**Your instructions:** Of all the lines below, return only those starting with the line holding "ATOM 54 O O . ALA" and going on through the line holding "ATOM 59 O O . THR", exactly as written.
╭─ Provided data
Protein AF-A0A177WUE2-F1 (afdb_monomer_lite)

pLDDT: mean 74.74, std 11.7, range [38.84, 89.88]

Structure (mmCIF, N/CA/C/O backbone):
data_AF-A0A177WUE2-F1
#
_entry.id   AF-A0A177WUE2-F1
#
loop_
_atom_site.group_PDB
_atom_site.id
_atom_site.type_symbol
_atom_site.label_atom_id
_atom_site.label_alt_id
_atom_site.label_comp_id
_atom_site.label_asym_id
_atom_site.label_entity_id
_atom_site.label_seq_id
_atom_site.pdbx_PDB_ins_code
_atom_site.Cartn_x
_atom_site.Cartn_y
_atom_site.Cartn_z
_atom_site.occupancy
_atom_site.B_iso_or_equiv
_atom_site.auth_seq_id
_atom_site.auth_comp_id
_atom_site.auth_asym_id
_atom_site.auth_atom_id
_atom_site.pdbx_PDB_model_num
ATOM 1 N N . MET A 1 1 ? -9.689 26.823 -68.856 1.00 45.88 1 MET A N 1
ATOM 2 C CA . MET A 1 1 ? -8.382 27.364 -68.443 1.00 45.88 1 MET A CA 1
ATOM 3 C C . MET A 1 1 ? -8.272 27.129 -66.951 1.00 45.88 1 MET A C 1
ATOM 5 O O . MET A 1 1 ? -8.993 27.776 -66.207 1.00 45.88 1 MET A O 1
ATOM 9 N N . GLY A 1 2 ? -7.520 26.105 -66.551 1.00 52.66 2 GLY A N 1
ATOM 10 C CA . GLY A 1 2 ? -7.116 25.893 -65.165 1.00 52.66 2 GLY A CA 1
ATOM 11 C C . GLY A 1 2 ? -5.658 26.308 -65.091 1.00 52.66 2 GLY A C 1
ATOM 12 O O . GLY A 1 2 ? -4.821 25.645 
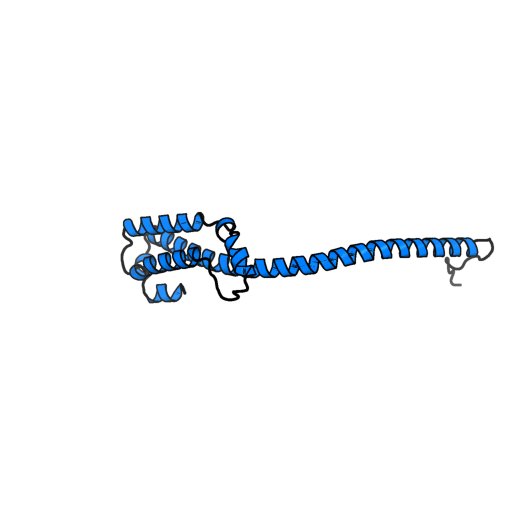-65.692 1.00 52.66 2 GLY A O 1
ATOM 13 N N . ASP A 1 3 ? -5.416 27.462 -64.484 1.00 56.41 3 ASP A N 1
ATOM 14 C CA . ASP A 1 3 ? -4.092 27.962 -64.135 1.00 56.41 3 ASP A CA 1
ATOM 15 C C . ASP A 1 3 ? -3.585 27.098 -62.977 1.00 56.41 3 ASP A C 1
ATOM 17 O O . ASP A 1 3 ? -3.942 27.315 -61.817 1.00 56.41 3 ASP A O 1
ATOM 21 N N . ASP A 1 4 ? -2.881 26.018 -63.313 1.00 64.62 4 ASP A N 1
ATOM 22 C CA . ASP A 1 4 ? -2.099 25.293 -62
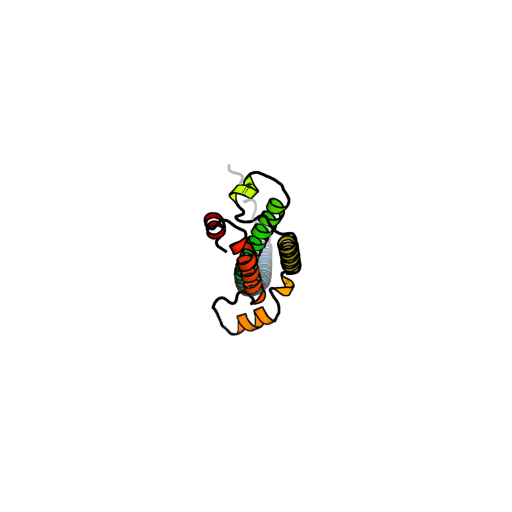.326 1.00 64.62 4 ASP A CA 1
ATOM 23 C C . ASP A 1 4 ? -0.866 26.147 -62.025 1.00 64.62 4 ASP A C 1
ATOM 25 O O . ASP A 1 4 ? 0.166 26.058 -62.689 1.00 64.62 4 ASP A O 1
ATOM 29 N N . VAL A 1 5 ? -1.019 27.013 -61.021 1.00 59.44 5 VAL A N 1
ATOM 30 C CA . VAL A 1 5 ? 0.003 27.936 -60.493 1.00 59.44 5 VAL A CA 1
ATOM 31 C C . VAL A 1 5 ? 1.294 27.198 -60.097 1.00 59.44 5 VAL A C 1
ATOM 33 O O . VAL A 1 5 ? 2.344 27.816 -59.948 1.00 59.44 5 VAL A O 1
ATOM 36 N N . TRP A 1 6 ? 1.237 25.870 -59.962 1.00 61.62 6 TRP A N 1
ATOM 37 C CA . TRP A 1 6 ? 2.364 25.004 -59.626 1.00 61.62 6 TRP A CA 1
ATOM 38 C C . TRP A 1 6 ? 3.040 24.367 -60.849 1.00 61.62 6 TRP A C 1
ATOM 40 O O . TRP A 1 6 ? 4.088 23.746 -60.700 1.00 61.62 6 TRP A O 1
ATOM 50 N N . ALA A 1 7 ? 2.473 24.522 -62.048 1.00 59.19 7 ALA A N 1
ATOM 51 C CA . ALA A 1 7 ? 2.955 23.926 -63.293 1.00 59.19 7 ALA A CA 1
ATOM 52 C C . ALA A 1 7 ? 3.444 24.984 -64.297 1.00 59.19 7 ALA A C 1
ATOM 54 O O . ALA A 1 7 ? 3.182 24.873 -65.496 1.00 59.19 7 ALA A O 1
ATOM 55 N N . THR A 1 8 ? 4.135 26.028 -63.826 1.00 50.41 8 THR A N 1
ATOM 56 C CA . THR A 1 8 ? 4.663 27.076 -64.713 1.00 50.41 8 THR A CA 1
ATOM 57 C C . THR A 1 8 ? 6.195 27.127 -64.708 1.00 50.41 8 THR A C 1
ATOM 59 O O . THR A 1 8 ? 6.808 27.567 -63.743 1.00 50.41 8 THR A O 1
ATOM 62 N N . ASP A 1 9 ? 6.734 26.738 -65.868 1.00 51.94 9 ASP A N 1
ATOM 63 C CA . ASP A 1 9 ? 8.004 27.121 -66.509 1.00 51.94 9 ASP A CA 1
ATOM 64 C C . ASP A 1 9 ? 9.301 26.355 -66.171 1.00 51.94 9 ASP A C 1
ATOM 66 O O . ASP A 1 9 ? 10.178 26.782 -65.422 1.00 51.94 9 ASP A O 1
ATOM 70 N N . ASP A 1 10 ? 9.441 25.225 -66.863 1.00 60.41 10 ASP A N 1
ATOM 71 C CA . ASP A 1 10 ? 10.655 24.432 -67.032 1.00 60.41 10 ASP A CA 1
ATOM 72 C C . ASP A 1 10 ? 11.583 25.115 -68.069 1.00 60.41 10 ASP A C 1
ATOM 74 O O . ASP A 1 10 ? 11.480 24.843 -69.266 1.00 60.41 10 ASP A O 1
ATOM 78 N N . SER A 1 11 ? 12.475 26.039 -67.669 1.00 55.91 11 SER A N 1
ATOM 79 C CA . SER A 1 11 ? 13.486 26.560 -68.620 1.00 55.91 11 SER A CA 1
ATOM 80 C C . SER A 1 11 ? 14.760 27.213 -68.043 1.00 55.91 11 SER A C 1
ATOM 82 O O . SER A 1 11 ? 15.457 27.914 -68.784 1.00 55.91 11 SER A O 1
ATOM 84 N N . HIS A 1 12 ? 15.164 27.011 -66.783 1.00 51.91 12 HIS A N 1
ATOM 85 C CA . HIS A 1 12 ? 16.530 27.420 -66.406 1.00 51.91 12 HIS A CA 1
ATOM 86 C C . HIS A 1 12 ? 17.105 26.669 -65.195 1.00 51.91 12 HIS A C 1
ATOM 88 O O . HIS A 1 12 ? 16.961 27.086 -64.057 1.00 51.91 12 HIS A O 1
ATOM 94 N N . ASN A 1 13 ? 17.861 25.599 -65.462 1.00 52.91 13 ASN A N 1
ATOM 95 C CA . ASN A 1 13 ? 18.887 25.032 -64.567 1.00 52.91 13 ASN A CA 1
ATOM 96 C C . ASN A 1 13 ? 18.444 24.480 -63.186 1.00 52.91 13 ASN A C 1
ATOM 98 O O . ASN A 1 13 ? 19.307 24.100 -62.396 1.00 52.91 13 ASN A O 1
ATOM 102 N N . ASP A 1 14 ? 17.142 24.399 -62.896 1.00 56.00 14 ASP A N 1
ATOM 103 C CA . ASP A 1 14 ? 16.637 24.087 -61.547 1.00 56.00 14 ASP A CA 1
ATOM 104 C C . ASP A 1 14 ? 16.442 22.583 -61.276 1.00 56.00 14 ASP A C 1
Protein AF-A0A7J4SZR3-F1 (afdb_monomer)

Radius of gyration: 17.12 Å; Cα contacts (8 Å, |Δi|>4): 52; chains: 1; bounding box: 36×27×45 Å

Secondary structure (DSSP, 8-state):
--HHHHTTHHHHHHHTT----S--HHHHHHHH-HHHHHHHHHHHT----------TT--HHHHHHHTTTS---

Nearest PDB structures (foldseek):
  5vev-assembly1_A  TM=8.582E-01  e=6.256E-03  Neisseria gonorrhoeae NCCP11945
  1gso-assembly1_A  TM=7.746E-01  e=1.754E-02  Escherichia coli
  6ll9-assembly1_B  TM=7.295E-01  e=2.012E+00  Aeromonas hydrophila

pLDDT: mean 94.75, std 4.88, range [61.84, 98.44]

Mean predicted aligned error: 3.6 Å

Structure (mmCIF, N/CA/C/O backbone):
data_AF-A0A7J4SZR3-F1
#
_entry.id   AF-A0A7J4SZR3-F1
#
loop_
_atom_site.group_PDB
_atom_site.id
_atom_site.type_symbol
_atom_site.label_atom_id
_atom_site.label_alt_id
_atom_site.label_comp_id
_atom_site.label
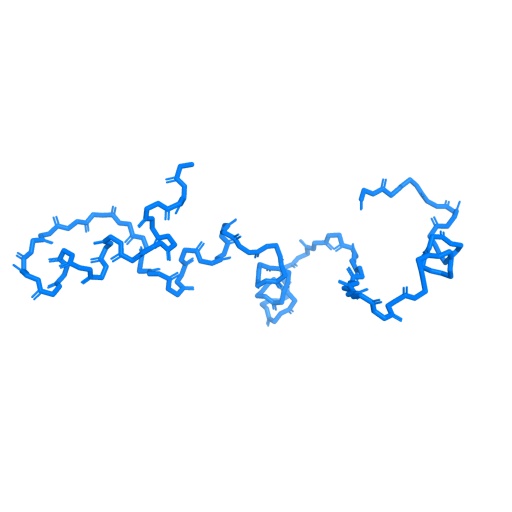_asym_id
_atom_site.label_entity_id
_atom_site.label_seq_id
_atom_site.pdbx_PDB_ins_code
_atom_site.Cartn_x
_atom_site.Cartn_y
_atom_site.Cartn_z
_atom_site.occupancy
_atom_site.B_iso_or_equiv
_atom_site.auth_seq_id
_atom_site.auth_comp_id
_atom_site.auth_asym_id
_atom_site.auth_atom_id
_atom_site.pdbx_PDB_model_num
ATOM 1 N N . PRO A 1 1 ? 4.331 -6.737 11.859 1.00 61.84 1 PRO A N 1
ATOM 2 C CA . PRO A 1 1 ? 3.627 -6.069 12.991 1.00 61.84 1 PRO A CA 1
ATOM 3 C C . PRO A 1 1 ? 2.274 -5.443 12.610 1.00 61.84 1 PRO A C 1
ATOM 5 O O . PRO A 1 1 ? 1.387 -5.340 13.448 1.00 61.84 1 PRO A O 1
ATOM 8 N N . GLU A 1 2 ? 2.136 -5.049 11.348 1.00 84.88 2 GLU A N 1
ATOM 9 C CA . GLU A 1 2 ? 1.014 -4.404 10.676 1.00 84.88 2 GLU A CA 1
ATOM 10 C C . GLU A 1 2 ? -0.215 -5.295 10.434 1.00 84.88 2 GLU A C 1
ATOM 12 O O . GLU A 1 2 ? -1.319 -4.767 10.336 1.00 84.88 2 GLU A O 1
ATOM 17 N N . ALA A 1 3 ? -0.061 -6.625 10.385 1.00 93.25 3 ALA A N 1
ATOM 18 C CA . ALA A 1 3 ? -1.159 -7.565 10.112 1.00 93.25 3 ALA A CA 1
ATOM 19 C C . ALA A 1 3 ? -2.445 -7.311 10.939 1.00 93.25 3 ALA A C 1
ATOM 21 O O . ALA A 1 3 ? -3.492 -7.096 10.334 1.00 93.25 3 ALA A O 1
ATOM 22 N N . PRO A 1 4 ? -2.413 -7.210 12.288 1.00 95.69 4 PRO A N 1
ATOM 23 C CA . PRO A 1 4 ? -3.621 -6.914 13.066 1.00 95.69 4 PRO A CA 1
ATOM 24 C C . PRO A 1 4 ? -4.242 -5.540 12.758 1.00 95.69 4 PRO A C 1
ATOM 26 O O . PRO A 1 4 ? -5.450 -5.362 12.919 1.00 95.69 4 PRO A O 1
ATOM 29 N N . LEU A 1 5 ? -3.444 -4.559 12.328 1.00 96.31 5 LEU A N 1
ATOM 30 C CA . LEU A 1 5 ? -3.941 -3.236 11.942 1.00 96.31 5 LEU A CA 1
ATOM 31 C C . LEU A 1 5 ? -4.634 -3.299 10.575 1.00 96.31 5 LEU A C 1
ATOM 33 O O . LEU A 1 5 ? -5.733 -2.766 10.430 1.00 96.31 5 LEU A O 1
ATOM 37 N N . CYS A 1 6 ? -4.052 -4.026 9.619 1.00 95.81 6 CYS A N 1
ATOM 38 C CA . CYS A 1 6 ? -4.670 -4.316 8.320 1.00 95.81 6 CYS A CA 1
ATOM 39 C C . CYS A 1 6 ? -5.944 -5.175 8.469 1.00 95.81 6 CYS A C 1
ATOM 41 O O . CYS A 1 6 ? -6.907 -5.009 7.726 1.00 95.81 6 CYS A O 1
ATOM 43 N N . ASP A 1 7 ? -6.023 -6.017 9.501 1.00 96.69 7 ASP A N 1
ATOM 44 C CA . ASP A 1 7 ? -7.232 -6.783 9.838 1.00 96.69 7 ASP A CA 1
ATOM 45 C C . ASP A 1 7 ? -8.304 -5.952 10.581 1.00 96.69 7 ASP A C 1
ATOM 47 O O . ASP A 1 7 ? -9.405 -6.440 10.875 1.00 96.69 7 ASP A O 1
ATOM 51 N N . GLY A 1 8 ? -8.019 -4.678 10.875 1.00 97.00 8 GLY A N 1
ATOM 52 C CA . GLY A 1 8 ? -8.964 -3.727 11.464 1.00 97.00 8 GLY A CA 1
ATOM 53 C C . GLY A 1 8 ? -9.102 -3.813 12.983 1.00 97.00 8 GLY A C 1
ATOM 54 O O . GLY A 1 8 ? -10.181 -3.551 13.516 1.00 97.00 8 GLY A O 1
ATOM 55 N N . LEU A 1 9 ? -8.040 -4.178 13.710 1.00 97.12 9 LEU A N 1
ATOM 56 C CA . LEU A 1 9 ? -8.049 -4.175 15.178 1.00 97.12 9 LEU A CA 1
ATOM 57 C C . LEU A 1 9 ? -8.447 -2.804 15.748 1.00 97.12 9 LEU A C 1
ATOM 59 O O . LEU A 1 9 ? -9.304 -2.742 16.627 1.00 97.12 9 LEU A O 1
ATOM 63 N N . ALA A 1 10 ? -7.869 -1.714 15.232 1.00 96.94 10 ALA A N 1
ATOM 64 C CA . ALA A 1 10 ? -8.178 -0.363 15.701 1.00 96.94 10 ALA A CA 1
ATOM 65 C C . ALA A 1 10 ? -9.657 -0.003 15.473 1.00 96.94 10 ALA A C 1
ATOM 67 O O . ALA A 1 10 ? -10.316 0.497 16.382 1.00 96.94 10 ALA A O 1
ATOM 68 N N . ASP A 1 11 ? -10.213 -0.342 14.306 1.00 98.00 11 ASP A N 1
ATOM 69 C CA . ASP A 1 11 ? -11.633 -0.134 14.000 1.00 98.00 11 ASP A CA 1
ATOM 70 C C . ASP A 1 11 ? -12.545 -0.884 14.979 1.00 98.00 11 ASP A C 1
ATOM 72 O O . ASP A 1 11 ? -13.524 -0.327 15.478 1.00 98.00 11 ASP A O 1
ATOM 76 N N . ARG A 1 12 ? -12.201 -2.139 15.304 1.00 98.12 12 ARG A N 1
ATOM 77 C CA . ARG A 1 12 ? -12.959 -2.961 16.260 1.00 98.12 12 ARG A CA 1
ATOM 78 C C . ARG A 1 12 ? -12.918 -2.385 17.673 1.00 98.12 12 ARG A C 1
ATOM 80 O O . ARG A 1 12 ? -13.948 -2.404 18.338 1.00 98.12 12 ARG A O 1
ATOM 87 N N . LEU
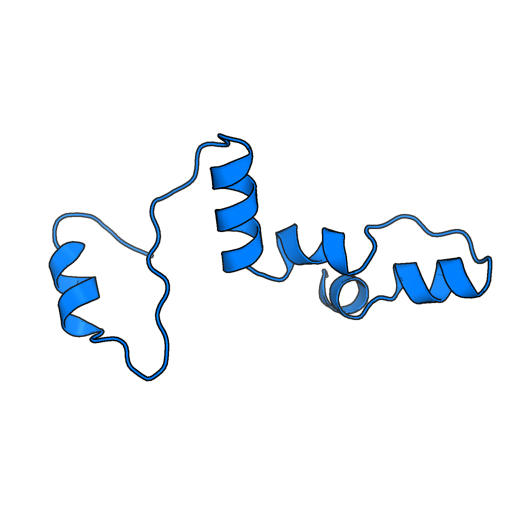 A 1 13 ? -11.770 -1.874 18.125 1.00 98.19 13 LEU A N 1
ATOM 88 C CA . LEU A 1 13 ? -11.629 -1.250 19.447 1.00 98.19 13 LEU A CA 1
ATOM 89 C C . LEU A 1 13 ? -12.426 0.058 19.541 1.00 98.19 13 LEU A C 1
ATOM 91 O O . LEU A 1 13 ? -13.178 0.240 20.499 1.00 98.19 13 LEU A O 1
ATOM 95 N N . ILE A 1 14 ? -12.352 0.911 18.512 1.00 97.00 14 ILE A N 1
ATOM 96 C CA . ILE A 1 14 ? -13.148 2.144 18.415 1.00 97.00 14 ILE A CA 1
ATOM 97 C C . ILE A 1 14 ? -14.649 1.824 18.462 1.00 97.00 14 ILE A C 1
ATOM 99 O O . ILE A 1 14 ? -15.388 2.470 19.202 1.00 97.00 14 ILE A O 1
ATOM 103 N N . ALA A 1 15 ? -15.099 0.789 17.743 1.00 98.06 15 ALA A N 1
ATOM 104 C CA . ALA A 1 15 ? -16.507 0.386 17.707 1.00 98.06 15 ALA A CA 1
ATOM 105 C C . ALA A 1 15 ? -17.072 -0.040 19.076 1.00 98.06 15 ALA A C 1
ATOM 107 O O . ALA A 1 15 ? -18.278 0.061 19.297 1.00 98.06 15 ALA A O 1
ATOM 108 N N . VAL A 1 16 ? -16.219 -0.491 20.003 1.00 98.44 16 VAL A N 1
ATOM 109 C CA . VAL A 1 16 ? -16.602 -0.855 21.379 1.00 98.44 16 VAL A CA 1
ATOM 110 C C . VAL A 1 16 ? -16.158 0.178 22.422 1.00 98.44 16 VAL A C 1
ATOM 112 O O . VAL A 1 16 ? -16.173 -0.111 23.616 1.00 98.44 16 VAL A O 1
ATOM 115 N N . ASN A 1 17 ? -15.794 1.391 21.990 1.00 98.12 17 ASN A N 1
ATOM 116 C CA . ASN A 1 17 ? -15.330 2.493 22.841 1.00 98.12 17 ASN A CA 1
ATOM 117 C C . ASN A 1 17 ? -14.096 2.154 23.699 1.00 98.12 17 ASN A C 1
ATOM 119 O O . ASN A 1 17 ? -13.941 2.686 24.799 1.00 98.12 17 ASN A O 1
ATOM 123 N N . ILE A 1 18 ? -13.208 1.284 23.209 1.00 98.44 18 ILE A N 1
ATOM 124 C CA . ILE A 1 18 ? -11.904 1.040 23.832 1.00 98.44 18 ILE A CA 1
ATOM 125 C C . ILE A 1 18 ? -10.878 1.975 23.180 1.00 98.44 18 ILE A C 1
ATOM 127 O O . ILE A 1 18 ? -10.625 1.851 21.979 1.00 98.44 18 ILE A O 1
╰─
**Output:**
ATOM 54 O O . ALA A 1 7 ? 3.182 24.873 -65.496 1.00 59.19 7 ALA A O 1
ATOM 55 N N . THR A 1 8 ? 4.135 26.028 -63.826 1.00 50.41 8 THR A N 1
ATOM 56 C CA . THR A 1 8 ? 4.663 27.076 -64.713 1.00 50.41 8 THR A CA 1
ATOM 57 C C . THR A 1 8 ? 6.195 27.127 -64.708 1.00 50.41 8 THR A C 1
ATOM 59 O O . THR A 1 8 ? 6.808 27.567 -63.743 1.00 50.41 8 THR A O 1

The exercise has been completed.